• [WHAT YOU NEED TO DO]: Using the data that follows, return exactly the lines from the one that contains "ATOM 98 C C ." through the one that contains "ATOM 120 N N", ends included.

• [Data entries]:
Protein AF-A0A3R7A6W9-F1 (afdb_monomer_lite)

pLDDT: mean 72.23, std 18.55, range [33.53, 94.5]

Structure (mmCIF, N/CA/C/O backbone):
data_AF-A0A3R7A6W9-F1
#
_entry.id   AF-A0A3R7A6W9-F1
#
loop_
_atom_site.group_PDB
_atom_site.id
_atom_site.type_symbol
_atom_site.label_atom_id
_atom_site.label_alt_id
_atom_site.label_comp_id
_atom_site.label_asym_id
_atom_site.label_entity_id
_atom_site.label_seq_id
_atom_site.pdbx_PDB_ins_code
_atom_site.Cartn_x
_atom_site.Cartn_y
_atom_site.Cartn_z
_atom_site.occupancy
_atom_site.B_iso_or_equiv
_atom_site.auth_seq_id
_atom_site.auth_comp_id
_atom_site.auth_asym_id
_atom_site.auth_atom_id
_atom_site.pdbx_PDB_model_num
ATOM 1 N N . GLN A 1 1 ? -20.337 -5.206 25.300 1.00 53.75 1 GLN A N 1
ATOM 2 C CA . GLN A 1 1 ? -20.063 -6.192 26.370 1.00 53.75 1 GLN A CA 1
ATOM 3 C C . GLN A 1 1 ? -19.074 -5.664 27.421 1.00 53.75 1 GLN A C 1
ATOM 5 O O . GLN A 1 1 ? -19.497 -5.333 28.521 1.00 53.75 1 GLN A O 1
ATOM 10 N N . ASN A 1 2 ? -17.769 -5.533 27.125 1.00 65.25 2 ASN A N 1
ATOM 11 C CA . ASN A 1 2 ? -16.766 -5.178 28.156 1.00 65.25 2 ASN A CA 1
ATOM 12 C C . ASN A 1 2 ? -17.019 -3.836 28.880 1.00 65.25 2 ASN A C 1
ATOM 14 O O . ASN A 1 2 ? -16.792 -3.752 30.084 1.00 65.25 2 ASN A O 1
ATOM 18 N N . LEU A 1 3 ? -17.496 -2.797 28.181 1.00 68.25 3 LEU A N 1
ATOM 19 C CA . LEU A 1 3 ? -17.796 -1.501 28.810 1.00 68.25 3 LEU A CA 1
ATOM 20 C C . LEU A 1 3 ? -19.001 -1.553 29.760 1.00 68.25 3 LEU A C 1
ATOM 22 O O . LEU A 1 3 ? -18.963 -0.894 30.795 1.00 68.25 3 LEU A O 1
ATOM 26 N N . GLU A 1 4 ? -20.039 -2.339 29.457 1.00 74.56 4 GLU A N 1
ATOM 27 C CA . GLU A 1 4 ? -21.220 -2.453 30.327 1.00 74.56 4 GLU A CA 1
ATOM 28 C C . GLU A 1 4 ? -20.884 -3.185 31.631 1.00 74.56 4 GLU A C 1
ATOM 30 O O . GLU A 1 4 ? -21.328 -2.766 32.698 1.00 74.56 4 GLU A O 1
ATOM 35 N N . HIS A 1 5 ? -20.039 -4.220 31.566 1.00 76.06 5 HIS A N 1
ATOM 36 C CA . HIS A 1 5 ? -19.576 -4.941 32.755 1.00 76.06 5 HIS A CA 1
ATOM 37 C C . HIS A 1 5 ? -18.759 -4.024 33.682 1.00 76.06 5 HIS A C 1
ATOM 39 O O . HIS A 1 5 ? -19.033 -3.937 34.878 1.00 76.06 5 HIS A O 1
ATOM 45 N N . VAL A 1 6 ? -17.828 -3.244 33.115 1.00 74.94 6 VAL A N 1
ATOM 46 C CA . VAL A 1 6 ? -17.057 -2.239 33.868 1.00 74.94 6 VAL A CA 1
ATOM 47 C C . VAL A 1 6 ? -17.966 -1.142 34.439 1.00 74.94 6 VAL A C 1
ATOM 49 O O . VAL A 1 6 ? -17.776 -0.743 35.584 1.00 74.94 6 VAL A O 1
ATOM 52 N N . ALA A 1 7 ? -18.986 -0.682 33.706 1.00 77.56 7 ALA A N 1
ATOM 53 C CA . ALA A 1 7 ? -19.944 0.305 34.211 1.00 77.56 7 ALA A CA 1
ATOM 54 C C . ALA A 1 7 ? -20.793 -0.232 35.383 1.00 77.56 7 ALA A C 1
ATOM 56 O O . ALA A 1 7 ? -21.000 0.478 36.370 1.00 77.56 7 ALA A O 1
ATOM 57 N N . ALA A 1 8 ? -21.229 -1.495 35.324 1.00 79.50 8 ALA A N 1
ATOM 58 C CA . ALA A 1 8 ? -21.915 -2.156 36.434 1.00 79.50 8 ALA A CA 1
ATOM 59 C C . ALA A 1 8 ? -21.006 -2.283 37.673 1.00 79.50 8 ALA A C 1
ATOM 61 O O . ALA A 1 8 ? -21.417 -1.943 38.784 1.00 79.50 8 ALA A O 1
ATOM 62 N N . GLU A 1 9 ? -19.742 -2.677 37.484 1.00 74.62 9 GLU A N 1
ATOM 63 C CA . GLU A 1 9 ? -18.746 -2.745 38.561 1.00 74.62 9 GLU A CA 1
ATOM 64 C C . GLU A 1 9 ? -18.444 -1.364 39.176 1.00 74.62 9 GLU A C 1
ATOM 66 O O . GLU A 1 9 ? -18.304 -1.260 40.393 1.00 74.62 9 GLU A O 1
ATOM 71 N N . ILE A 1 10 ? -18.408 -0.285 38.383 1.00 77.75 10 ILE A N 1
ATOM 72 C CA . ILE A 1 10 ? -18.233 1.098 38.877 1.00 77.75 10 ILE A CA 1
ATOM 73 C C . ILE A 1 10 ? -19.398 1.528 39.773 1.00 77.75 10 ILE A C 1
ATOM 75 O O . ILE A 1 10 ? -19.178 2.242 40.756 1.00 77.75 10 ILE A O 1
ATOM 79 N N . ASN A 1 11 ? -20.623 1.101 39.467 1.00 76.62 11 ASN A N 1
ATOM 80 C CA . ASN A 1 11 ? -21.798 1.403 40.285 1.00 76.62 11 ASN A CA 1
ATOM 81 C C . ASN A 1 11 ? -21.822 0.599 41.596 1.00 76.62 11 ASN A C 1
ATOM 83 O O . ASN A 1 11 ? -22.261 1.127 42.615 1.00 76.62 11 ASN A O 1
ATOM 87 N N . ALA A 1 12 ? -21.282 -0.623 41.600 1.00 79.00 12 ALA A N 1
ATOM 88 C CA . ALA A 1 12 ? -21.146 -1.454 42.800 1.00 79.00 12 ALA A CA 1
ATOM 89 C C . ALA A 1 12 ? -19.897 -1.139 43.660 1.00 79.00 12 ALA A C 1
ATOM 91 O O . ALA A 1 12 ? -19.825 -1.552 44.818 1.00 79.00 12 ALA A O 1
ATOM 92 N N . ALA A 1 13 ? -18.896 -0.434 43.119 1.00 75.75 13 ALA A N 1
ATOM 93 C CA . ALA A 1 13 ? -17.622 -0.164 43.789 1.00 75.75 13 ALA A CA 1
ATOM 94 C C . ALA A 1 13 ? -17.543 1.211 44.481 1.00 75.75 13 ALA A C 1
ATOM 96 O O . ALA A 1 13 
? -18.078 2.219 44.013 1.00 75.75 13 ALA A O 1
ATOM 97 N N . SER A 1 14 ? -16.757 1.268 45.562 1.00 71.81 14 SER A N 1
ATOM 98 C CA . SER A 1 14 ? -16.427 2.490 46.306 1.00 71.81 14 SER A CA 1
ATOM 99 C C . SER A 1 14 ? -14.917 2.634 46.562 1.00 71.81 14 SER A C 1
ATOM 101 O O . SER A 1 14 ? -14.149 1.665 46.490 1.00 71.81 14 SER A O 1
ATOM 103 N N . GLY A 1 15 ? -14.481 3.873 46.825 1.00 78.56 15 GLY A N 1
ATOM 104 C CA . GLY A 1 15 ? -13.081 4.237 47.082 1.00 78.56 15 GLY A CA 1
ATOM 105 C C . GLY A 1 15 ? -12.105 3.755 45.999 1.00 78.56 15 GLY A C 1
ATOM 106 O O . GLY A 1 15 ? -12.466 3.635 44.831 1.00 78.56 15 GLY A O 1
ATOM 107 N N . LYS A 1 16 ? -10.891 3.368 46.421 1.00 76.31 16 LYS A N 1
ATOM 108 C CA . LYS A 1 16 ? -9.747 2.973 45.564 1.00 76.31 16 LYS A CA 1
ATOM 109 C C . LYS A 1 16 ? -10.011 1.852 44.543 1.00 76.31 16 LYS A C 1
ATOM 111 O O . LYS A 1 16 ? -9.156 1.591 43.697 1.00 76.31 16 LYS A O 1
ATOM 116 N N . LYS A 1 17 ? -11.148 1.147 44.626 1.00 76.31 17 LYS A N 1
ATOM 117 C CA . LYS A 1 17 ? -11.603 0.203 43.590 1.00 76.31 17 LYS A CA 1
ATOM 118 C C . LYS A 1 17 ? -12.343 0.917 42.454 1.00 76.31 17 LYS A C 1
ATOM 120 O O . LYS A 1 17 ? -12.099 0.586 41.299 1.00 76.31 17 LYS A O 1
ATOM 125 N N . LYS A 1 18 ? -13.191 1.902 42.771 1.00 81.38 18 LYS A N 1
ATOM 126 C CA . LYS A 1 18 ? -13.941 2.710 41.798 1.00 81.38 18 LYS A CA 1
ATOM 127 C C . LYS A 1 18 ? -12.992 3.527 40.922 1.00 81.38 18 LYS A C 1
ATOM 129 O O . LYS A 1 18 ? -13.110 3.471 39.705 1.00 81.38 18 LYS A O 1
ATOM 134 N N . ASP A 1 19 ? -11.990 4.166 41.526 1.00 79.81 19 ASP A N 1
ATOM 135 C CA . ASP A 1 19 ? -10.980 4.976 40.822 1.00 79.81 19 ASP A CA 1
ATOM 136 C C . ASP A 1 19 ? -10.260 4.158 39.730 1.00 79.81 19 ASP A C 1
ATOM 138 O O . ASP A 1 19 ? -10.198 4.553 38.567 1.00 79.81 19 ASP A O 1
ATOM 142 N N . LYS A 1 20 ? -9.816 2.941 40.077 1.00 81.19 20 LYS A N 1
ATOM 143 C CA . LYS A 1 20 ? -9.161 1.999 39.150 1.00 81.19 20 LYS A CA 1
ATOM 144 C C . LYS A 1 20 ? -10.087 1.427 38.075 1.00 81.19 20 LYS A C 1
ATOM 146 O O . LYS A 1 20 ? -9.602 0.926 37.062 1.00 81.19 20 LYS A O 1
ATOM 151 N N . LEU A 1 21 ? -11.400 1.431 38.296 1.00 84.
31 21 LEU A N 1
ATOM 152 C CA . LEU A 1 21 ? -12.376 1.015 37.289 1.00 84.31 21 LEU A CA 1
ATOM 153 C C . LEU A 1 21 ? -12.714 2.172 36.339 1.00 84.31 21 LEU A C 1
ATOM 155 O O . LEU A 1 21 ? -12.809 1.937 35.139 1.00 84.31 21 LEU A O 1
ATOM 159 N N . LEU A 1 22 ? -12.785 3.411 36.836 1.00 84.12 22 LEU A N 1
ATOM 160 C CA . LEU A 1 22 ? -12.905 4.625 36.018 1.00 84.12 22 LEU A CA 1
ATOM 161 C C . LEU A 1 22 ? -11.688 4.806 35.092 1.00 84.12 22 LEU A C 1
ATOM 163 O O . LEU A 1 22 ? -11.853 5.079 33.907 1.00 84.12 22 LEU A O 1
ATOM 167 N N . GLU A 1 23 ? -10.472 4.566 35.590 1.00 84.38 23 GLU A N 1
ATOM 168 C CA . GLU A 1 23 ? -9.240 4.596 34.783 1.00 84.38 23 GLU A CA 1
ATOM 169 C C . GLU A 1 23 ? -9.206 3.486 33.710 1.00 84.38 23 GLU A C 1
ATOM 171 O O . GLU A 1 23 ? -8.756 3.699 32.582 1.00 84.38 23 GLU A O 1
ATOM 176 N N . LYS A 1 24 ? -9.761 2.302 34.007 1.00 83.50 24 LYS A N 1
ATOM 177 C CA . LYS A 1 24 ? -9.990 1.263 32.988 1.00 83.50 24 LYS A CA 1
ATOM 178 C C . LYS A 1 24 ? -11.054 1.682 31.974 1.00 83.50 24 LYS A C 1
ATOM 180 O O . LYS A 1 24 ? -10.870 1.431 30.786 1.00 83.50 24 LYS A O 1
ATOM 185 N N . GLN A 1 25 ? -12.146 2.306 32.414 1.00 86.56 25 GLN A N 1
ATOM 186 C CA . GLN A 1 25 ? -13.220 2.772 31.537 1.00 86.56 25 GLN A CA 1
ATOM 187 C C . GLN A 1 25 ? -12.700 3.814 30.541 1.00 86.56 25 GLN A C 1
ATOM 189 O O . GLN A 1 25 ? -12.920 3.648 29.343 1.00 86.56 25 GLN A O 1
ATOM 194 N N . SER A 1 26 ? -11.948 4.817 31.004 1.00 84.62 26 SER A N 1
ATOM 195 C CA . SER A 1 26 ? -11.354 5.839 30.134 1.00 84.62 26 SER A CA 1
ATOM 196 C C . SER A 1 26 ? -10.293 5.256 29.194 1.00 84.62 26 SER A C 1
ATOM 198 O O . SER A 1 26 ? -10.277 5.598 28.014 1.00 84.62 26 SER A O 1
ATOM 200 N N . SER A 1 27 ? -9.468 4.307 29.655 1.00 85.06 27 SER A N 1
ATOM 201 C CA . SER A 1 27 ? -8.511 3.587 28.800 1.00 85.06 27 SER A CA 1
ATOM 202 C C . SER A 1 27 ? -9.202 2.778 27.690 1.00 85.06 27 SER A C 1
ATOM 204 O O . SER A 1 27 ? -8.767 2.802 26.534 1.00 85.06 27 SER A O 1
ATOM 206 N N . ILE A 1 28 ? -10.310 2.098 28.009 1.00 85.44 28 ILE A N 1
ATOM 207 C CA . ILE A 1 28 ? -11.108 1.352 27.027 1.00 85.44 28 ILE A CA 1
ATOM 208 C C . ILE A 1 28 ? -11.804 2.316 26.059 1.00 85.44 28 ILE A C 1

---

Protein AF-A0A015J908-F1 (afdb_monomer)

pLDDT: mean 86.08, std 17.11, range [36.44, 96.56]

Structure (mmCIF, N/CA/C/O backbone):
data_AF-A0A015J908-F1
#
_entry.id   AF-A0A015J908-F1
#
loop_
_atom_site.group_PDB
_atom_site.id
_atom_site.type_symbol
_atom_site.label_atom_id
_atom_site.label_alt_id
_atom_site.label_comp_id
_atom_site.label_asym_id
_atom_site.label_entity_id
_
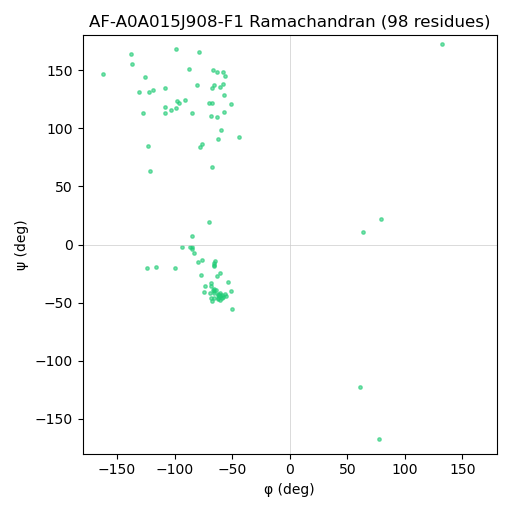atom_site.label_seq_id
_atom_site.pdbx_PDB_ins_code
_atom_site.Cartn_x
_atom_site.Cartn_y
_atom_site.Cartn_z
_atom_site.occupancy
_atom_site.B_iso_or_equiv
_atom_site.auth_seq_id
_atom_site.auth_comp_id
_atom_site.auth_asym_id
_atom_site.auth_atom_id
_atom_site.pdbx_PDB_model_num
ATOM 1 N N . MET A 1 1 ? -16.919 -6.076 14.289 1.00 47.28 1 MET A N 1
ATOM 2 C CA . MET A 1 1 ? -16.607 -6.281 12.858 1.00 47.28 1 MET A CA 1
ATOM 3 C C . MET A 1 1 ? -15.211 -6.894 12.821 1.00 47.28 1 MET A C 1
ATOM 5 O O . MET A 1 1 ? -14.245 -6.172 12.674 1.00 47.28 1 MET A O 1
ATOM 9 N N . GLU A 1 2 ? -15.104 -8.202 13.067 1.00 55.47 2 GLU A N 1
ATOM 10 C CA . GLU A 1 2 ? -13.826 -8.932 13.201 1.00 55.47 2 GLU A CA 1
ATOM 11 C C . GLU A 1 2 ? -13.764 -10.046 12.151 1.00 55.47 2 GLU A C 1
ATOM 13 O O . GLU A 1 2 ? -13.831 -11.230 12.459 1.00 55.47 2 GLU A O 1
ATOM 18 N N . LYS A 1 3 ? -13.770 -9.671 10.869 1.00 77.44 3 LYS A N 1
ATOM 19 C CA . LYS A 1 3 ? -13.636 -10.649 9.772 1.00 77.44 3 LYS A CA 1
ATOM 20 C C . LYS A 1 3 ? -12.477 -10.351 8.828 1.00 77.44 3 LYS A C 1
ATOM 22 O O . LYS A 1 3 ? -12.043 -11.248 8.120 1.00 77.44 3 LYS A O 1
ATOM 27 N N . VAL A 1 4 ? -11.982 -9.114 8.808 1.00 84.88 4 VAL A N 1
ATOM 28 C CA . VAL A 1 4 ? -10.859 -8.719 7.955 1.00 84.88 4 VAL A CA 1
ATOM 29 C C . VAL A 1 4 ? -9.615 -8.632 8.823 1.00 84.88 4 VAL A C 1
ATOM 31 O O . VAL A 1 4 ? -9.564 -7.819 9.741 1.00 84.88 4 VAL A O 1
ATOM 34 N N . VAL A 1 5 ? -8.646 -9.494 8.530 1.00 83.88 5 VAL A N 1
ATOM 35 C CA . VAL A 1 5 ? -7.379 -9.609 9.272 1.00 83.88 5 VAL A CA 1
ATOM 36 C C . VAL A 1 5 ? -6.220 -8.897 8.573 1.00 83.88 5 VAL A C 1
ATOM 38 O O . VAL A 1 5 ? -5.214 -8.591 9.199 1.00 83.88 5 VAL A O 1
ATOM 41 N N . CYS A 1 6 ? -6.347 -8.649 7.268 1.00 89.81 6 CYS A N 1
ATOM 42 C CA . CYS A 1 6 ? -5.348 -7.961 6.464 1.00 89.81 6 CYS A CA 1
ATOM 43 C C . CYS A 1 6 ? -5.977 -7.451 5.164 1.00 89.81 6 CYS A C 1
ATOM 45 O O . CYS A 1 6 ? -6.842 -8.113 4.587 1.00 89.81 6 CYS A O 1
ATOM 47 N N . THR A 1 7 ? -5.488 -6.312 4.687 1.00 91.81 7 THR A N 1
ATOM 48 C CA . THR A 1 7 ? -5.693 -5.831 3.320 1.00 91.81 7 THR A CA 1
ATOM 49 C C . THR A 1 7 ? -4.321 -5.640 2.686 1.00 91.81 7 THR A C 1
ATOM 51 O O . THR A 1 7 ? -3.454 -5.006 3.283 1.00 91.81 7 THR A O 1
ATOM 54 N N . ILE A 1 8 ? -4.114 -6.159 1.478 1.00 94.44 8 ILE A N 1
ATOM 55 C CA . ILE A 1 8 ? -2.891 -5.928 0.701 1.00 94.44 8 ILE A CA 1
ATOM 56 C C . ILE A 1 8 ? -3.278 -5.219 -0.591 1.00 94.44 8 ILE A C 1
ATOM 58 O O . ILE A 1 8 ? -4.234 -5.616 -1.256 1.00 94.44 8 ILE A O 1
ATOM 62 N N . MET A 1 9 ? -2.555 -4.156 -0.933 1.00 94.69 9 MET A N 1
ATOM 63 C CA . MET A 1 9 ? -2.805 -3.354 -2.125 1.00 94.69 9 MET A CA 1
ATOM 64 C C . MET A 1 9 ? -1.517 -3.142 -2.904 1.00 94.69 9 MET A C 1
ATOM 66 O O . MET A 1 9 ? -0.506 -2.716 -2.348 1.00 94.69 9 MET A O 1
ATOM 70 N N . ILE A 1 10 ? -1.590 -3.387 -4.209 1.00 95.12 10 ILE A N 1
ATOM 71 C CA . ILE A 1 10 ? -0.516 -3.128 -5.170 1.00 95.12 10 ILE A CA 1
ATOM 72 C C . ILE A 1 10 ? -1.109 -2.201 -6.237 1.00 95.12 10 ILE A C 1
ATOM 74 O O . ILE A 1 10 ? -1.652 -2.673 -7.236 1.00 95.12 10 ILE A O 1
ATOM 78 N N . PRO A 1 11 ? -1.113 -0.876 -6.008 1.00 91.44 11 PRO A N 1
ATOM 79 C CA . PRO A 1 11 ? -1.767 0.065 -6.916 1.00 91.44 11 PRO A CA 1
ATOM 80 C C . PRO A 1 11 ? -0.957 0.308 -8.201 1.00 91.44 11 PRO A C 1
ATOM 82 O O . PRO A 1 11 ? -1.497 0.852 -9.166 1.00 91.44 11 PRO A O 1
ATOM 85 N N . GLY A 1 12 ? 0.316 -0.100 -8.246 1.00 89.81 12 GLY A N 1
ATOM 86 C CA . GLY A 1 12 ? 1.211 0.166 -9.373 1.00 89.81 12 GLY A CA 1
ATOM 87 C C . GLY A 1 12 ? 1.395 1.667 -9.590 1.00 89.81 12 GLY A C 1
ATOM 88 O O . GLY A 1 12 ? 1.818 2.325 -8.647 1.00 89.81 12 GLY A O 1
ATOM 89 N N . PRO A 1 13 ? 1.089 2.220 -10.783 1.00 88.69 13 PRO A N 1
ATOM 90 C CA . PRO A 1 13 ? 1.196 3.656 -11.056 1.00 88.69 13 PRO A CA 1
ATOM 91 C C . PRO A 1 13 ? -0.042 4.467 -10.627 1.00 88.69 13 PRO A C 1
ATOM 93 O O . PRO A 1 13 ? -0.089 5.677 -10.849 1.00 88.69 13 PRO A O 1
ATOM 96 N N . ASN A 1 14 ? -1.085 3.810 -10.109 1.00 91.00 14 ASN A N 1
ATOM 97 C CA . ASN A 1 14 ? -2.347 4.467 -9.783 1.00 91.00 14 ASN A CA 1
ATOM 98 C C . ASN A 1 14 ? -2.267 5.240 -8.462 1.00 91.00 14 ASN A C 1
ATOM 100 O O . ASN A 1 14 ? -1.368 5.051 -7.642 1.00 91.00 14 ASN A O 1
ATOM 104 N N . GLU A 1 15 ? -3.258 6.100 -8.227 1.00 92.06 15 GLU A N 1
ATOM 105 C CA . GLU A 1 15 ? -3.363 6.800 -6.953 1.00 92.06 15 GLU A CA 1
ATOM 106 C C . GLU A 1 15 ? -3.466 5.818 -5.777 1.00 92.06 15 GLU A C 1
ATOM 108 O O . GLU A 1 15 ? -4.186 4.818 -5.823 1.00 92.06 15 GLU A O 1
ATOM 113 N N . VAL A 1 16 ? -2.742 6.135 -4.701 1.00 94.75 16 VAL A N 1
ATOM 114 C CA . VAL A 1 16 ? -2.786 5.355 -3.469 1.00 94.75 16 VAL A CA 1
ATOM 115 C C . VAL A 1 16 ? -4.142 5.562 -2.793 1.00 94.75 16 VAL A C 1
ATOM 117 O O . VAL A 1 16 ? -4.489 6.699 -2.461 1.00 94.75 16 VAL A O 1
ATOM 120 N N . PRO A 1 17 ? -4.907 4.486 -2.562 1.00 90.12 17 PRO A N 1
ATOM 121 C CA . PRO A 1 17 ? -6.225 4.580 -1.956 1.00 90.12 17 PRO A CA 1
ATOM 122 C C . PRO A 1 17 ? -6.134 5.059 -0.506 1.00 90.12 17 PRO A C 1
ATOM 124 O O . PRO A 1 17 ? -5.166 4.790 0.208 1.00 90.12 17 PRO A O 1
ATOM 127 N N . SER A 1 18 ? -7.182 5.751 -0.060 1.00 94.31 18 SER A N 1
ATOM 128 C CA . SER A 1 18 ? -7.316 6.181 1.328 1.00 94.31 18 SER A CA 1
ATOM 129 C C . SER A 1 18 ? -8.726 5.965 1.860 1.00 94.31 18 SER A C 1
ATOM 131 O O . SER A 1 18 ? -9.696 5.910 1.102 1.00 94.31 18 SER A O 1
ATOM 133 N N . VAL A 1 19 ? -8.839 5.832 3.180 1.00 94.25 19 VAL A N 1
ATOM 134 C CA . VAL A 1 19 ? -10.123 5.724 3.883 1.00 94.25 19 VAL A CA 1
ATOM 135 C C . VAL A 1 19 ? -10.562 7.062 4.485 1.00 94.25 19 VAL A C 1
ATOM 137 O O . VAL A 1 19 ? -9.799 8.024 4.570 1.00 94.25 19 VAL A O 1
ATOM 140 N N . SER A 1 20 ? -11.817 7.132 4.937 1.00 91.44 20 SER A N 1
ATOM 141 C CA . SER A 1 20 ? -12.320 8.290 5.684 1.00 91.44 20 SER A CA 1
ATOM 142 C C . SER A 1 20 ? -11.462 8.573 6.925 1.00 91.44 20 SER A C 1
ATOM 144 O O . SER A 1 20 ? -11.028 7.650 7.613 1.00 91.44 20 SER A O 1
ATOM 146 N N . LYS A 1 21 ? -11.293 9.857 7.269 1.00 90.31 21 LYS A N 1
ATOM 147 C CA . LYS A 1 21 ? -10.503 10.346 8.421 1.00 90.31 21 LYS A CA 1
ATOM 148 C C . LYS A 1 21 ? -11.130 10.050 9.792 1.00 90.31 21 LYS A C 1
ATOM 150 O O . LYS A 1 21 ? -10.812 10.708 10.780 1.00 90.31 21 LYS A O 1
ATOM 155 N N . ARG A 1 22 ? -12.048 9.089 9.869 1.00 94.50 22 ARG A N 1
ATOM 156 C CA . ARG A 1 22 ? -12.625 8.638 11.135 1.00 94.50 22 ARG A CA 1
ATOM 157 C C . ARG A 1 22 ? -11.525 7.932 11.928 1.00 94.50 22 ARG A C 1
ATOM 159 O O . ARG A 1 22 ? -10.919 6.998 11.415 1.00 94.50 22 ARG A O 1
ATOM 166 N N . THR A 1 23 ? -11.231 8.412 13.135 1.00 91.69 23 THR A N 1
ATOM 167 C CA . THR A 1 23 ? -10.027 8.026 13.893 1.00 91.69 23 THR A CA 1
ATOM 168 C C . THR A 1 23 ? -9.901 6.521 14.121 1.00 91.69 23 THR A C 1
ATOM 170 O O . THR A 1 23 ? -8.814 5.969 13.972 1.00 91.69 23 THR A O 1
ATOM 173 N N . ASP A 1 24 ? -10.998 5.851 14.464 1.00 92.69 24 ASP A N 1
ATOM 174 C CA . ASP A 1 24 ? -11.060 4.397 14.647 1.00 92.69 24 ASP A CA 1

• [ANSWER AREA]:
ATOM 98 C C . ASN A 1 14 ? -2.267 5.240 -8.462 1.00 91.00 14 ASN A C 1
ATOM 100 O O . ASN A 1 14 ? -1.368 5.051 -7.642 1.00 91.00 14 ASN A O 1
ATOM 104 N N . GLU A 1 15 ? -3.258 6.100 -8.227 1.00 92.06 15 GLU A N 1
ATOM 105 C CA . GLU A 1 15 ? -3.363 6.800 -6.953 1.00 92.06 15 GLU A CA 1
ATOM 106 C C . GLU A 1 15 ? -3.466 5.818 -5.777 1.00 92.06 15 GLU A C 1
ATOM 108 O O . GLU A 1 15 ? -4.186 4.818 -5.823 1.00 92.06 15 GLU A O 1
ATOM 113 N N . VAL A 1 16 ? -2.742 6.135 -4.701 1.00 94.75 16 VAL A N 1
ATOM 114 C CA . VAL A 1 16 ? -2.786 5.355 -3.469 1.00 94.75 16 VAL A CA 1
ATOM 115 C C . VAL A 1 16 ? -4.142 5.562 -2.793 1.00 94.75 16 VAL A C 1
ATOM 117 O O . VAL A 1 16 ? -4.489 6.699 -2.461 1.00 94.75 16 VAL A O 1
ATOM 120 N N . PRO A 1 17 ? -4.907 4.486 -2.562 1.00 90.12 17 PRO A N 1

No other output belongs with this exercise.